In addition to carefully negotiating the balance of power with various foreigners, the Sauds have done so with the religious establishment:

Though the monarch has absolute power, his authority is at least in part derived from Saudi Arabia’s Islamic religious establishment. The ulema (a group of the highest-ranking clerics) is officially integrated into the government, and plays an important role in legal matters. However, the religious establishment has slowly been marginalized by the monarchy over the last few decades, and has possibly been subjugated entirely since the reform era began five years ago.

Winning freedom of action has been a long road with many setbacks:

[King] Abdulaziz constantly had to reassure enraged Wahhabi clerics that he wasn’t selling out the Arab homeland to treacherous infidels. IIRC, it was some time in the 1920s that Abdulaziz had to publicly smash a telegraph to prove to the clerics that he wasn’t bewitched by infidel technology.

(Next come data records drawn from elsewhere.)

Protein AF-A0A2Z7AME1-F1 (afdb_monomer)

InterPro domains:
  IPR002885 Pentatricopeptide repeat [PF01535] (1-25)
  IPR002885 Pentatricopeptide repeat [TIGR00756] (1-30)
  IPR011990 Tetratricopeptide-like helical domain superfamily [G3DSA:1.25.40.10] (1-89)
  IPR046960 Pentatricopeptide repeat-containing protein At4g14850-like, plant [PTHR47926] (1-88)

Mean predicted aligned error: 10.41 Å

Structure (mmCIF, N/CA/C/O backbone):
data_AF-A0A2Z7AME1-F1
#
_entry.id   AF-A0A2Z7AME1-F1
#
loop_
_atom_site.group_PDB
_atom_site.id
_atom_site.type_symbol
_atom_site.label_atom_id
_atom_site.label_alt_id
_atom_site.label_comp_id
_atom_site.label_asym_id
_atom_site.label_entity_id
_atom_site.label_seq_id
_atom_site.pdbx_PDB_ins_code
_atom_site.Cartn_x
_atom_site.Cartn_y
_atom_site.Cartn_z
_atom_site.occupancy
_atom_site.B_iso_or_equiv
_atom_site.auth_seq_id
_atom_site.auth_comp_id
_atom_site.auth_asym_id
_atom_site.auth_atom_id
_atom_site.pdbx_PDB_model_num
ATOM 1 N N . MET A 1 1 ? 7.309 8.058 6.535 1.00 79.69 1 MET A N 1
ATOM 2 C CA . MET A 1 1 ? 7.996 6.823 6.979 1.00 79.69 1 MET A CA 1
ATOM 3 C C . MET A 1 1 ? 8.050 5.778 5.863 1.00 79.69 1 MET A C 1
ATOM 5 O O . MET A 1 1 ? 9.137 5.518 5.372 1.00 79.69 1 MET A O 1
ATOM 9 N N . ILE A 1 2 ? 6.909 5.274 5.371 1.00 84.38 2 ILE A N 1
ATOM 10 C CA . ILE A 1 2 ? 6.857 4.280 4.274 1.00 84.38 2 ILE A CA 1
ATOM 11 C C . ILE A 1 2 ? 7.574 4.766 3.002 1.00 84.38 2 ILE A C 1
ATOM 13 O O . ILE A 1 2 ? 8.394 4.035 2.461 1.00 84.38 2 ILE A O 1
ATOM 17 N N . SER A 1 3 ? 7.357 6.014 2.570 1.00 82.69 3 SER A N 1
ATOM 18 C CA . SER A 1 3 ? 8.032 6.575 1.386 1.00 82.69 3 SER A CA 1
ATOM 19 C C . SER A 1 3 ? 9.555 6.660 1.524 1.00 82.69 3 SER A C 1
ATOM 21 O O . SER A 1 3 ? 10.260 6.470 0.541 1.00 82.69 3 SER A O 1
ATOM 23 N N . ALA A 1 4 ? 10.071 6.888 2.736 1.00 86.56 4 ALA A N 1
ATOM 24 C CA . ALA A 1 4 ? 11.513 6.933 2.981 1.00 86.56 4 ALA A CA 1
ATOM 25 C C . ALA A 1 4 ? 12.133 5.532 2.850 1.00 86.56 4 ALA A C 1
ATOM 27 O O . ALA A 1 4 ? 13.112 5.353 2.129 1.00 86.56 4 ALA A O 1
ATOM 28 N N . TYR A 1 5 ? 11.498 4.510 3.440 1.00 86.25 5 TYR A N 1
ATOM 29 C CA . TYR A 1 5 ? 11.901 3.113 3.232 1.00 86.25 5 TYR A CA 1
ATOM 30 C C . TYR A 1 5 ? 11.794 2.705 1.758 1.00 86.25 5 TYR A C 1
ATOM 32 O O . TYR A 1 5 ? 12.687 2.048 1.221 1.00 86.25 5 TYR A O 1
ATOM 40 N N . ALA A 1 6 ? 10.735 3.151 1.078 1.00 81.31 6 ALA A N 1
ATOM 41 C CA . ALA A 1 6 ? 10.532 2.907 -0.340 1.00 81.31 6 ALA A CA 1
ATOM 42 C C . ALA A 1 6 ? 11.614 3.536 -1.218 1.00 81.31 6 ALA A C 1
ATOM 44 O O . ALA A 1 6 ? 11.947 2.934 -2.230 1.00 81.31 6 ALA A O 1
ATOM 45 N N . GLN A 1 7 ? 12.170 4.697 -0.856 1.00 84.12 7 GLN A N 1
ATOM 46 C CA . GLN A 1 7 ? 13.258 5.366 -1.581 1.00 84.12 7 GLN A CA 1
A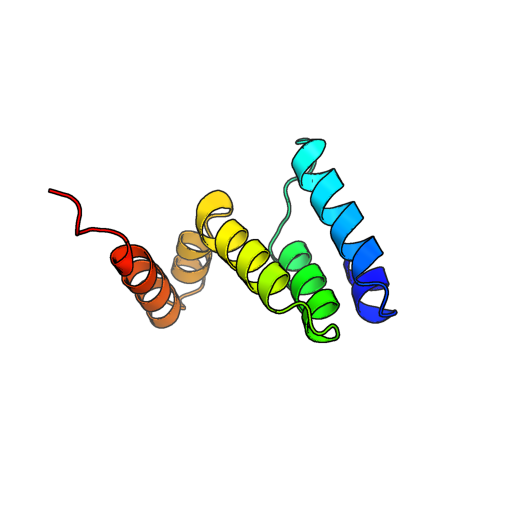TOM 47 C C . GLN A 1 7 ? 14.621 4.718 -1.301 1.00 84.12 7 GLN A C 1
ATOM 49 O O . GLN A 1 7 ? 15.395 4.496 -2.233 1.00 84.12 7 GLN A O 1
ATOM 54 N N . ASN A 1 8 ? 14.861 4.270 -0.069 1.00 85.25 8 ASN A N 1
ATOM 55 C CA . ASN A 1 8 ? 16.123 3.638 0.342 1.00 85.25 8 ASN A CA 1
ATOM 56 C C . ASN A 1 8 ? 16.278 2.167 -0.085 1.00 85.25 8 ASN A C 1
ATOM 58 O O . ASN A 1 8 ? 17.306 1.551 0.171 1.00 85.25 8 ASN A O 1
ATOM 62 N N . GLY A 1 9 ? 15.276 1.584 -0.747 1.00 80.81 9 GLY A N 1
ATOM 63 C CA . GLY A 1 9 ? 15.309 0.182 -1.196 1.00 80.81 9 GLY A CA 1
ATOM 64 C C . GLY A 1 9 ? 14.889 -0.804 -0.111 1.00 80.81 9 GLY A C 1
ATOM 65 O O . GLY A 1 9 ? 14.963 -2.015 -0.294 1.00 80.81 9 GLY A O 1
ATOM 66 N N . GLU A 1 10 ? 14.380 -0.299 1.008 1.00 83.88 10 GLU A N 1
ATOM 67 C CA . GLU A 1 10 ? 13.996 -1.073 2.181 1.00 83.88 10 GLU A CA 1
ATOM 68 C C . GLU A 1 10 ? 12.537 -1.546 2.075 1.00 83.88 10 GLU A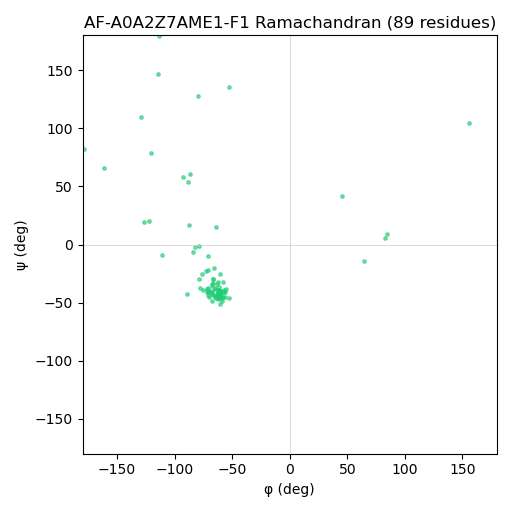 C 1
ATOM 70 O O . GLU A 1 10 ? 11.709 -1.313 2.959 1.00 83.88 10 GLU A O 1
ATOM 75 N N . GLY A 1 11 ? 12.200 -2.225 0.972 1.00 82.81 11 GLY A N 1
ATOM 76 C CA . GLY A 1 11 ? 10.821 -2.618 0.656 1.00 82.81 11 GLY A CA 1
ATOM 77 C C . GLY A 1 11 ? 10.144 -3.485 1.718 1.00 82.81 11 GLY A C 1
ATOM 78 O O . GLY A 1 11 ? 8.948 -3.338 1.960 1.00 82.81 11 GLY A O 1
ATOM 79 N N . ASN A 1 12 ? 10.909 -4.318 2.427 1.00 84.56 12 ASN A N 1
ATOM 80 C CA . ASN A 1 12 ? 10.381 -5.122 3.529 1.00 84.56 12 ASN A CA 1
ATOM 81 C C . ASN A 1 12 ? 9.949 -4.255 4.724 1.00 84.56 12 ASN A C 1
ATOM 83 O O . ASN A 1 12 ? 8.887 -4.497 5.286 1.00 84.56 12 ASN A O 1
ATOM 87 N N . ARG A 1 13 ? 10.707 -3.201 5.070 1.00 86.62 13 ARG A N 1
ATOM 88 C CA . ARG A 1 13 ? 10.325 -2.275 6.153 1.00 86.62 13 ARG A CA 1
ATOM 89 C C . ARG A 1 13 ? 9.120 -1.426 5.766 1.00 86.62 13 ARG A C 1
ATOM 91 O O . ARG A 1 13 ? 8.215 -1.246 6.575 1.00 86.62 13 ARG A O 1
ATOM 98 N N . ALA A 1 14 ? 9.069 -0.969 4.511 1.00 87.81 14 ALA A N 1
ATOM 99 C CA . ALA A 1 14 ? 7.888 -0.299 3.969 1.00 87.81 14 ALA A CA 1
ATOM 100 C C . ALA A 1 14 ? 6.632 -1.183 4.095 1.00 87.81 14 ALA A C 1
ATOM 102 O O . ALA A 1 14 ? 5.570 -0.690 4.473 1.00 87.81 14 ALA A O 1
ATOM 103 N N . MET A 1 15 ? 6.772 -2.488 3.835 1.00 84.25 15 MET A N 1
ATOM 104 C CA . MET A 1 15 ? 5.677 -3.448 3.936 1.00 84.25 15 MET A CA 1
ATOM 105 C C . MET A 1 15 ? 5.255 -3.735 5.381 1.00 84.25 15 MET A C 1
ATOM 107 O O . MET A 1 15 ? 4.057 -3.745 5.654 1.00 84.25 15 MET A O 1
ATOM 111 N N . SER A 1 16 ? 6.199 -3.915 6.309 1.00 88.12 16 SER A N 1
ATOM 112 C CA . SER A 1 16 ? 5.876 -4.097 7.731 1.00 88.12 16 SER A CA 1
ATOM 113 C C . SER A 1 16 ? 5.093 -2.907 8.280 1.00 88.12 16 SER A C 1
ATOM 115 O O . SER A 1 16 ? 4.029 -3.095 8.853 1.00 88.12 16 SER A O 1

In late 1979, 400-500 extremist Sunni Saudis seized the Grand Mosque in Mecca (the holiest Islamic site on earth) and demanded the overthrow of the Saud dynasty in favor of a theocratic state meant to await an imminent apocalypse. They held on for two weeks while managing to fight off waves of Saudi police and military squads. Eventually, three French commandos flew to Mecca, converted to Islam in a hotel room, and led a successful assault to retake the Mosque. Over 100 men died on each side, with hundreds more wounded.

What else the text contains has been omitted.